What you will do
Please transcribe exactly, and only, the lines of the data below between the line holding "ATOM 287 N N" and the line holding "ATOM 295 N N", inclusive.
*** Opening Listed entries ***
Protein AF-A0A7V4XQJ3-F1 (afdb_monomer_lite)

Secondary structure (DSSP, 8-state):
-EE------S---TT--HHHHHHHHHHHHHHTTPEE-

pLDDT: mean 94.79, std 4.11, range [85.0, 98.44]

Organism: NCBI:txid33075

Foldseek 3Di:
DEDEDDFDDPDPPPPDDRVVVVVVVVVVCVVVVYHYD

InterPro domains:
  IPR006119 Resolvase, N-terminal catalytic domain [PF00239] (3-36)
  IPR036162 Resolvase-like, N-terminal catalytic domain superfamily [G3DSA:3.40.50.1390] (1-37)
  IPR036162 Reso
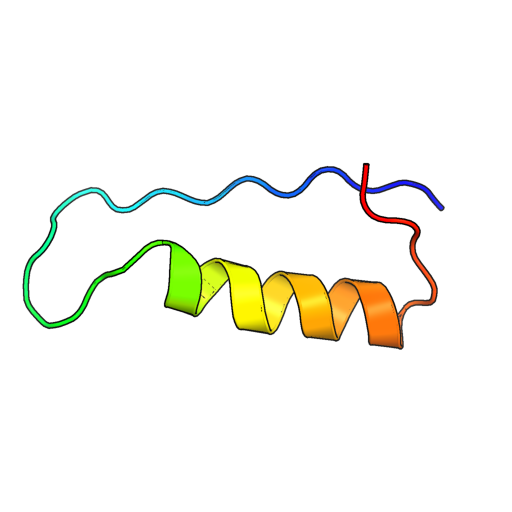lvase-like, N-terminal catalytic domain superfamily [SSF53041] (1-36)

Structure (mmCIF, N/CA/C/O backbone):
data_AF-A0A7V4XQJ3-F1
#
_entry.id   AF-A0A7V4XQJ3-F1
#
loop_
_atom_site.group_PDB
_atom_site.id
_atom_site.type_symbol
_atom_site.label_atom_id
_atom_site.label_alt_id
_atom_site.label_comp_id
_atom_site.label_asym_id
_atom_site.label_entity_id
_atom_site.label_seq_id
_atom_site.pdbx_PDB_ins_code
_atom_site.Cartn_x
_atom_site.Cartn_y
_atom_site.Cartn_z
_atom_site.occupancy
_atom_site.B_iso_or_equiv
_atom_site.auth_seq_id
_atom_site.auth_comp_id
_atom_site.auth_asym_id
_atom_site.auth_atom_id
_atom_site.pdbx_PDB_model_num
ATOM 1 N N . MET A 1 1 ? -6.402 1.750 16.519 1.00 93.00 1 MET A N 1
ATOM 2 C CA . MET A 1 1 ? -6.153 2.897 15.610 1.00 93.00 1 MET A CA 1
ATOM 3 C C . MET A 1 1 ? -6.471 2.474 14.178 1.00 93.00 1 MET A C 1
ATOM 5 O O . MET A 1 1 ? -6.369 1.283 13.903 1.00 93.00 1 MET A O 1
ATOM 9 N N . ARG A 1 2 ? -6.905 3.391 13.301 1.00 97.62 2 ARG A N 1
ATOM 10 C CA . ARG A 1 2 ? -7.173 3.111 11.875 1.00 97.62 2 ARG A CA 1
ATOM 11 C C . ARG A 1 2 ? -6.094 3.782 11.023 1.00 97.62 2 ARG A C 1
ATOM 13 O O . ARG A 1 2 ? -5.727 4.910 11.338 1.00 97.62 2 ARG A O 1
ATOM 20 N N . ALA A 1 3 ? -5.600 3.108 9.990 1.00 97.69 3 ALA A N 1
ATOM 21 C CA . ALA A 1 3 ? -4.516 3.600 9.140 1.00 97.69 3 ALA A CA 1
ATOM 22 C C . ALA A 1 3 ? -4.812 3.327 7.660 1.00 97.69 3 ALA A C 1
ATOM 24 O O . ALA A 1 3 ? -5.175 2.212 7.303 1.00 97.69 3 ALA A O 1
ATOM 25 N N . ALA A 1 4 ? -4.632 4.327 6.801 1.00 97.62 4 ALA A N 1
ATOM 26 C CA . ALA A 1 4 ? -4.651 4.138 5.352 1.00 97.62 4 ALA A CA 1
ATOM 27 C C . ALA A 1 4 ? -3.214 3.961 4.849 1.00 97.62 4 ALA A C 1
ATOM 29 O O . ALA A 1 4 ? -2.302 4.639 5.330 1.00 97.62 4 ALA A O 1
ATOM 30 N N . LEU A 1 5 ? -3.009 3.065 3.884 1.00 97.62 5 LEU A N 1
ATOM 31 C CA . LEU A 1 5 ? -1.700 2.848 3.270 1.00 97.62 5 LEU A CA 1
ATOM 32 C C . LEU A 1 5 ? -1.641 3.500 1.894 1.00 97.62 5 LEU A C 1
ATOM 34 O O . LEU A 1 5 ? -2.493 3.262 1.043 1.00 97.62 5 LEU A O 1
ATOM 38 N N . TYR A 1 6 ? -0.589 4.279 1.671 1.00 96.62 6 TYR A N 1
ATOM 39 C CA . TYR A 1 6 ? -0.273 4.864 0.379 1.00 96.62 6 TYR A CA 1
ATOM 40 C C . TYR A 1 6 ? 1.162 4.513 
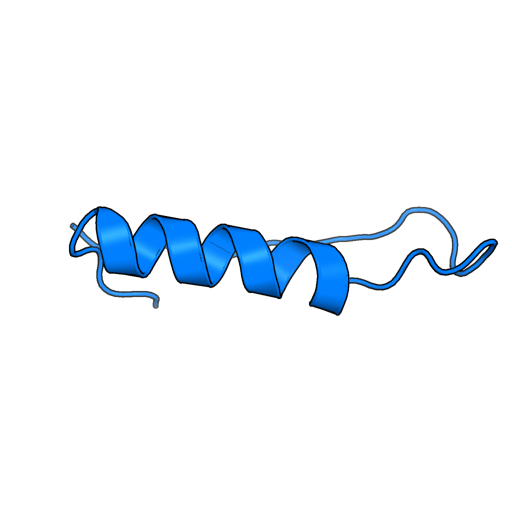0.017 1.00 96.62 6 TYR A C 1
ATOM 42 O O . TYR A 1 6 ? 2.075 4.699 0.820 1.00 96.62 6 TYR A O 1
ATOM 50 N N . ALA A 1 7 ? 1.356 4.023 -1.200 1.00 95.44 7 ALA A N 1
ATOM 51 C CA . ALA A 1 7 ? 2.669 3.722 -1.734 1.00 95.44 7 ALA A CA 1
ATOM 52 C C . ALA A 1 7 ? 2.720 4.141 -3.202 1.00 95.44 7 ALA A C 1
ATOM 54 O O . ALA A 1 7 ? 1.740 4.020 -3.942 1.00 95.44 7 ALA A O 1
ATOM 55 N N . ARG A 1 8 ? 3.877 4.659 -3.614 1.00 95.31 8 ARG A N 1
ATOM 56 C CA . ARG A 1 8 ? 4.147 5.046 -4.998 1.00 95.31 8 ARG A CA 1
ATOM 57 C C . ARG A 1 8 ? 5.608 4.798 -5.327 1.00 95.31 8 ARG A C 1
ATOM 59 O O . ARG A 1 8 ? 6.473 4.848 -4.453 1.00 95.31 8 ARG A O 1
ATOM 66 N N . VAL A 1 9 ? 5.876 4.618 -6.609 1.00 94.31 9 VAL A N 1
ATOM 67 C CA . VAL A 1 9 ? 7.229 4.596 -7.163 1.00 94.31 9 VAL A CA 1
ATOM 68 C C . VAL A 1 9 ? 7.327 5.675 -8.232 1.00 94.31 9 VAL A C 1
ATOM 70 O O . VAL A 1 9 ? 6.368 5.910 -8.968 1.00 94.31 9 VAL A O 1
ATOM 73 N N . SER A 1 10 ? 8.457 6.377 -8.282 1.00 92.31 10 SER A N 1
ATOM 74 C CA . SER A 1 10 ? 8.689 7.409 -9.302 1.00 92.31 10 SER A CA 1
ATOM 75 C C . SER A 1 10 ? 9.044 6.792 -10.656 1.00 92.31 10 SER A C 1
ATOM 77 O O . SER A 1 10 ? 8.775 7.388 -11.694 1.00 92.31 10 SER A O 1
ATOM 79 N N . THR A 1 11 ? 9.627 5.594 -10.639 1.00 91.19 11 THR A N 1
ATOM 80 C CA . THR A 1 11 ? 10.082 4.840 -11.808 1.00 91.19 11 THR A CA 1
ATOM 81 C C . THR A 1 11 ? 9.898 3.341 -11.548 1.00 91.19 11 THR A C 1
ATOM 83 O O . THR A 1 11 ? 9.941 2.903 -10.401 1.00 91.19 11 THR A O 1
ATOM 86 N N . ARG A 1 12 ? 9.657 2.553 -12.604 1.00 85.00 12 ARG A N 1
ATOM 87 C CA . ARG A 1 12 ? 9.504 1.081 -12.541 1.00 85.00 12 ARG A CA 1
ATOM 88 C C . ARG A 1 12 ? 10.779 0.361 -12.977 1.00 85.00 12 ARG A C 1
ATOM 90 O O . ARG A 1 12 ? 10.757 -0.567 -13.780 1.00 85.00 12 ARG A O 1
ATOM 97 N N . ASP A 1 13 ? 11.915 0.866 -12.530 1.00 86.50 13 ASP A N 1
ATOM 98 C CA . ASP A 1 13 ? 13.236 0.350 -12.852 1.00 86.50 13 ASP A CA 1
ATOM 99 C C . ASP A 1 13 ? 13.890 -0.264 -11.611 1.00 86.50 13 ASP A C 1
ATOM 101 O O . ASP A 1 13 ? 13.546 0.049 -10.471 1.00 86.50 13 ASP A O 1
ATOM 105 N N . LYS A 1 14 ? 14.843 -1.177 -11.833 1.00 85.75 14 LYS A N 1
ATOM 106 C CA . LYS A 1 14 ? 15.654 -1.800 -10.769 1.00 85.75 14 LYS A CA 1
ATOM 107 C C . LYS A 1 14 ? 14.832 -2.471 -9.651 1.00 85.75 14 LYS A C 1
ATOM 109 O O . LYS A 1 14 ? 15.268 -2.505 -8.505 1.00 85.75 14 LYS A O 1
ATOM 114 N N . GLY A 1 15 ? 13.657 -3.011 -9.978 1.00 85.56 15 GLY A N 1
ATOM 115 C CA . GLY A 1 15 ? 12.796 -3.701 -9.011 1.00 85.56 15 GLY A CA 1
ATOM 116 C C . GLY A 1 15 ? 12.032 -2.769 -8.065 1.00 85.56 15 GLY A C 1
ATOM 117 O O . GLY A 1 15 ? 11.604 -3.199 -6.994 1.00 85.56 15 GLY A O 1
ATOM 118 N N . GLN A 1 16 ? 11.867 -1.494 -8.429 1.00 87.12 16 GLN A N 1
ATOM 119 C CA . GLN A 1 16 ? 10.969 -0.586 -7.721 1.00 87.12 16 GLN A CA 1
ATOM 120 C C . GLN A 1 16 ? 9.506 -0.936 -8.013 1.00 87.12 16 GLN A C 1
ATOM 122 O O . GLN A 1 16 ? 8.932 -0.489 -9.002 1.00 87.12 16 GLN A O 1
ATOM 127 N N . GLU A 1 17 ? 8.897 -1.688 -7.100 1.00 92.06 17 GLU A N 1
ATOM 128 C CA . GLU A 1 17 ? 7.472 -2.014 -7.120 1.00 92.06 17 GLU A CA 1
ATOM 129 C C . GLU A 1 17 ? 6.775 -1.453 -5.880 1.00 92.06 17 GLU A C 1
ATOM 131 O O . GLU A 1 17 ? 7.327 -1.434 -4.775 1.00 92.06 17 GLU A O 1
ATOM 136 N N . VAL A 1 18 ? 5.533 -1.006 -6.058 1.00 94.31 18 VAL A N 1
ATOM 137 C CA . VAL A 1 18 ? 4.690 -0.489 -4.967 1.00 94.31 18 VAL A CA 1
ATOM 138 C C . VAL A 1 18 ? 4.481 -1.560 -3.889 1.00 94.31 18 VAL A C 1
ATOM 140 O O . VAL A 1 18 ? 4.504 -1.254 -2.694 1.00 94.31 18 VAL A O 1
ATOM 143 N N . ASP A 1 19 ? 4.364 -2.821 -4.301
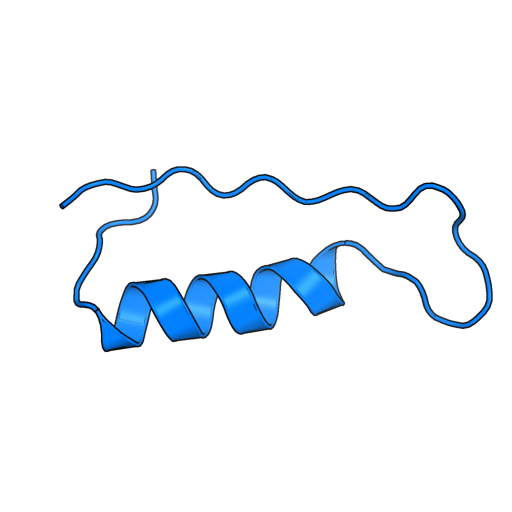 1.00 94.06 19 ASP A N 1
ATOM 144 C CA . ASP A 1 19 ? 4.139 -3.960 -3.409 1.00 94.06 19 ASP A CA 1
ATOM 145 C C . ASP A 1 19 ? 5.268 -4.143 -2.391 1.00 94.06 19 ASP A C 1
ATOM 147 O O . ASP A 1 19 ? 4.999 -4.432 -1.224 1.00 94.06 
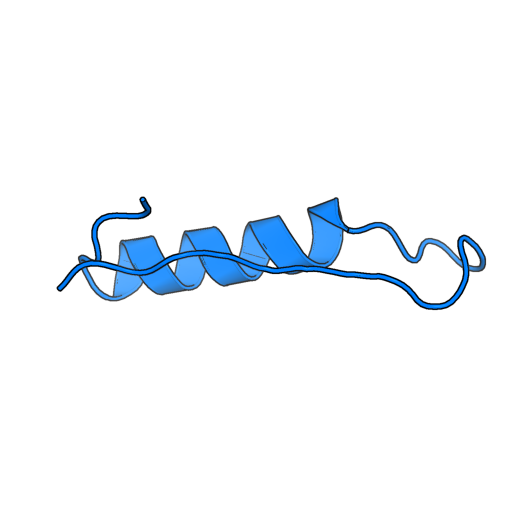19 ASP A O 1
ATOM 151 N N . ASN A 1 20 ? 6.516 -3.870 -2.783 1.00 91.94 20 ASN A N 1
ATOM 152 C CA . ASN A 1 20 ? 7.674 -3.979 -1.893 1.00 91.94 20 ASN A CA 1
ATOM 153 C C . ASN A 1 20 ? 7.557 -3.017 -0.696 1.00 91.94 20 ASN A C 1
ATOM 155 O O . ASN A 1 20 ? 7.93
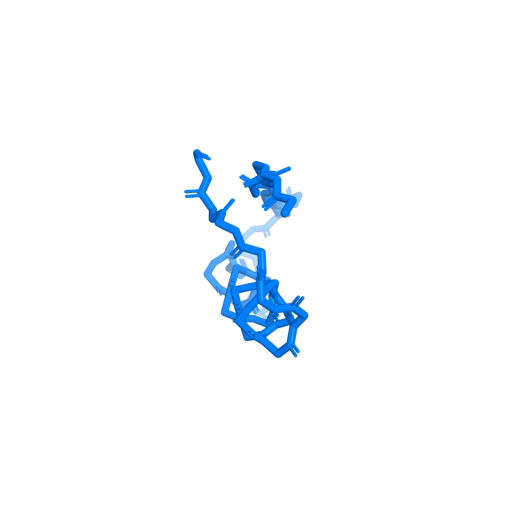9 -3.365 0.418 1.00 91.94 20 ASN A O 1
ATOM 159 N N . GLN A 1 21 ? 6.984 -1.826 -0.905 1.00 91.81 21 GLN A N 1
ATOM 160 C CA . GLN A 1 21 ? 6.716 -0.863 0.170 1.00 91.81 21 GLN A CA 1
ATOM 161 C C . GLN A 1 21 ? 5.487 -1.275 0.992 1.00 91.81 21 GLN A C 1
ATOM 163 O O . GLN A 1 21 ? 5.495 -1.200 2.223 1.00 91.81 21 GLN A O 1
ATOM 168 N N . LEU A 1 22 ? 4.422 -1.730 0.321 1.00 96.81 22 LEU A N 1
ATOM 169 C CA . LEU A 1 22 ? 3.172 -2.108 0.980 1.00 96.81 22 LEU A CA 1
ATOM 170 C C . LEU A 1 22 ? 3.337 -3.306 1.920 1.00 96.81 22 LEU A C 1
ATOM 172 O O . LEU A 1 22 ? 2.674 -3.336 2.955 1.00 96.81 22 LEU A O 1
ATOM 176 N N . ILE A 1 23 ? 4.199 -4.276 1.600 1.00 96.81 23 ILE A N 1
ATOM 177 C CA . ILE A 1 23 ? 4.443 -5.449 2.455 1.00 96.81 23 ILE A CA 1
ATOM 178 C C . ILE A 1 23 ? 4.946 -5.018 3.836 1.00 96.81 23 ILE A C 1
ATOM 180 O O . ILE A 1 23 ? 4.365 -5.408 4.852 1.00 96.81 23 ILE A O 1
ATOM 184 N N . GLU A 1 24 ? 5.974 -4.174 3.884 1.00 96.75 24 GLU A N 1
ATOM 185 C CA . GLU A 1 24 ? 6.554 -3.714 5.148 1.00 96.75 24 GLU A CA 1
ATOM 186 C C . GLU A 1 24 ? 5.596 -2.798 5.919 1.00 96.75 24 GLU A C 1
ATOM 188 O O . GLU A 1 24 ? 5.429 -2.949 7.130 1.00 96.75 24 GLU A O 1
ATOM 193 N N . LEU A 1 25 ? 4.865 -1.920 5.223 1.00 97.75 25 LEU A N 1
ATOM 194 C CA . LEU A 1 25 ? 3.842 -1.073 5.846 1.00 97.75 25 LEU A CA 1
ATOM 195 C C . LEU A 1 25 ? 2.697 -1.890 6.466 1.00 97.75 25 LEU A C 1
ATOM 197 O O . LEU A 1 25 ? 2.231 -1.578 7.566 1.00 97.75 25 LEU A O 1
ATOM 201 N N . ARG A 1 26 ? 2.258 -2.962 5.795 1.00 98.12 26 ARG A N 1
ATOM 202 C CA . ARG A 1 26 ? 1.254 -3.891 6.335 1.00 98.12 26 ARG A CA 1
ATOM 203 C C . ARG A 1 26 ? 1.788 -4.623 7.563 1.00 98.12 26 ARG A C 1
ATOM 205 O O . ARG A 1 26 ? 1.087 -4.667 8.572 1.00 98.12 26 ARG A O 1
ATOM 212 N N . ARG A 1 27 ? 3.019 -5.149 7.509 1.00 98.31 27 ARG A N 1
ATOM 213 C CA . ARG A 1 27 ? 3.678 -5.809 8.655 1.00 98.31 27 ARG A CA 1
ATOM 214 C C . ARG A 1 27 ? 3.756 -4.883 9.862 1.00 98.31 27 ARG A C 1
ATOM 216 O O . ARG A 1 27 ? 3.409 -5.294 10.967 1.00 98.31 27 ARG A O 1
ATOM 223 N N . PHE A 1 28 ? 4.134 -3.627 9.640 1.00 98.06 28 PHE A N 1
ATOM 224 C CA . PHE A 1 28 ? 4.176 -2.619 10.689 1.00 98.06 28 PHE A CA 1
ATOM 225 C C . PHE A 1 28 ? 2.792 -2.372 11.303 1.00 98.06 28 PHE A C 1
ATOM 227 O O . PHE A 1 28 ? 2.647 -2.455 12.519 1.00 98.06 28 PHE A O 1
ATOM 234 N N . CYS A 1 29 ? 1.754 -2.152 10.487 1.00 98.44 29 CYS A N 1
ATOM 235 C CA . CYS A 1 29 ? 0.394 -1.949 11.001 1.00 98.44 29 CYS A CA 1
ATOM 236 C C . CYS A 1 29 ? -0.098 -3.144 11.828 1.00 98.44 29 CYS A C 1
ATOM 238 O O . CYS A 1 29 ? -0.695 -2.949 12.884 1.00 98.44 29 CYS A O 1
ATOM 240 N N . VAL A 1 30 ? 0.194 -4.372 11.385 1.00 98.19 30 VAL A N 1
ATOM 241 C CA . VAL A 1 30 ? -0.135 -5.594 12.134 1.00 98.19 30 VAL A CA 1
ATOM 242 C C . VAL A 1 30 ? 0.594 -5.622 13.478 1.00 98.19 30 VAL A C 1
ATOM 244 O O . VAL A 1 30 ? -0.050 -5.825 14.504 1.00 98.19 30 VAL A O 1
ATOM 247 N N . ALA A 1 31 ? 1.904 -5.357 13.498 1.00 98.44 31 ALA A N 1
ATOM 248 C CA . ALA A 1 31 ? 2.699 -5.333 14.728 1.00 98.44 31 ALA A CA 1
ATOM 249 C C . ALA A 1 31 ? 2.219 -4.269 15.732 1.00 98.44 31 ALA A C 1
ATOM 251 O O . ALA A 1 31 ? 2.333 -4.460 16.939 1.00 98.44 31 ALA A O 1
ATOM 252 N N . GLN A 1 32 ? 1.653 -3.166 15.240 1.00 98.31 32 GLN A N 1
ATOM 253 C CA . GLN A 1 32 ? 1.085 -2.099 16.064 1.00 98.31 32 GLN A CA 1
ATOM 254 C C . GLN A 1 32 ? -0.396 -2.319 16.438 1.00 98.31 32 GLN A C 1
ATOM 256 O O . GLN A 1 32 ? -0.970 -1.517 17.178 1.00 98.31 32 GLN A O 1
ATOM 261 N N . GLY A 1 33 ? -1.050 -3.363 15.916 1.00 98.25 33 GLY A N 1
ATOM 262 C CA . GLY A 1 33 ? -2.480 -3.613 16.130 1.00 98.25 33 GLY A CA 1
ATOM 263 C C . GLY A 1 33 ? -3.397 -2.580 15.460 1.00 98.25 33 GLY A C 1
ATOM 264 O O . GLY A 1 33 ? -4.457 -2.234 15.989 1.00 98.25 33 GLY A O 1
ATOM 265 N N . TRP A 1 34 ? -2.982 -2.017 14.324 1.00 98.44 34 TRP A N 1
ATOM 266 C CA . TRP A 1 34 ? -3.758 -1.017 13.589 1.00 98.44 34 TRP A CA 1
ATOM 267 C C . TRP A 1 34 ? -4.634 -1.671 12.526 1.00 98.44 34 TRP A C 1
ATOM 26
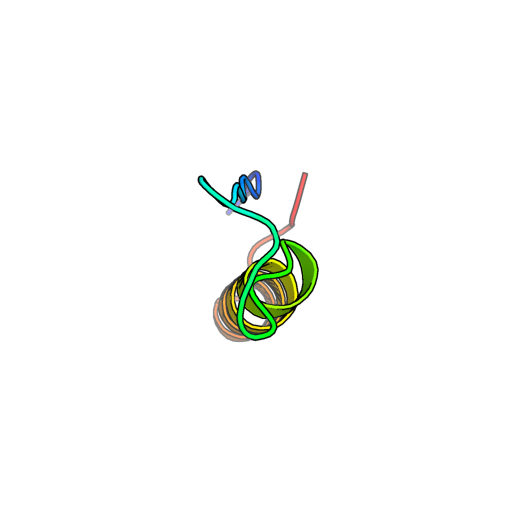9 O O . TRP A 1 34 ? -4.187 -2.521 11.758 1.00 98.44 34 TRP A O 1
ATOM 279 N N . LEU A 1 35 ? -5.887 -1.225 12.448 1.00 98.12 35 LEU A N 1
ATOM 280 C CA . LEU A 1 35 ? -6.795 -1.620 11.380 1.00 98.12 35 LEU A CA 1
ATOM 281 C C . LEU A 1 35 ? -6.452 -0.832 10.116 1.00 98.12 35 LEU A C 1
ATOM 283 O O . LEU A 1 35 ? -6.552 0.397 10.111 1.00 98.12 35 LEU A O 1
ATOM 287 N N . ILE A 1 36 ? -6.088 -1.538 9.051 1.00 97.69 36 ILE A N 1
ATOM 288 C CA . ILE A 1 36 ? -5.886 -0.928 7.736 1.00 97.69 36 ILE A CA 1
ATOM 289 C C . ILE A 1 36 ? -7.259 -0.658 7.099 1.00 97.69 36 ILE A C 1
ATOM 291 O O . ILE A 1 36 ? -8.123 -1.537 7.143 1.00 97.69 36 ILE A O 1
ATOM 295 N N . VAL A 1 37 ? -7.463 0.544 6.549 1.00 95.88 37 VAL A N 1
ATOM 296 C CA . VAL A 1 37 ? -8.719 1.007 5.919 1.00 95.88 37 VAL A CA 1
ATOM 297 C C . VAL A 1 37 ? -8.543 1.439 4.476 1.00 95.88 37 VAL A C 1
ATOM 299 O O . VAL A 1 37 ? -7.429 1.891 4.128 1.00 95.88 37 VAL A O 1
#

Radius of gyration: 11.42 Å; chains: 1; bounding box: 24×13×29 Å

Sequence (37 aa):
MRAALYARVSTRDKGQEVDNQLIELRRFCVAQGWLIV
*** Closing Listed entries ***
Problem solution
ATOM 287 N N . ILE A 1 36 ? -6.088 -1.538 9.051 1.00 97.69 36 ILE A N 1
ATOM 288 C CA . ILE A 1 36 ? -5.886 -0.928 7.736 1.00 97.69 36 ILE A CA 1
ATOM 289 C C . ILE A 1 36 ? -7.259 -0.658 7.099 1.00 97.69 36 ILE A C 1
ATOM 291 O O . ILE A 1 36 ? -8.123 -1.537 7.143 1.00 97.69 36 ILE A O 1
ATOM 295 N N . VAL A 1 37 ? -7.463 0.544 6.549 1.00 95.88 37 VAL A N 1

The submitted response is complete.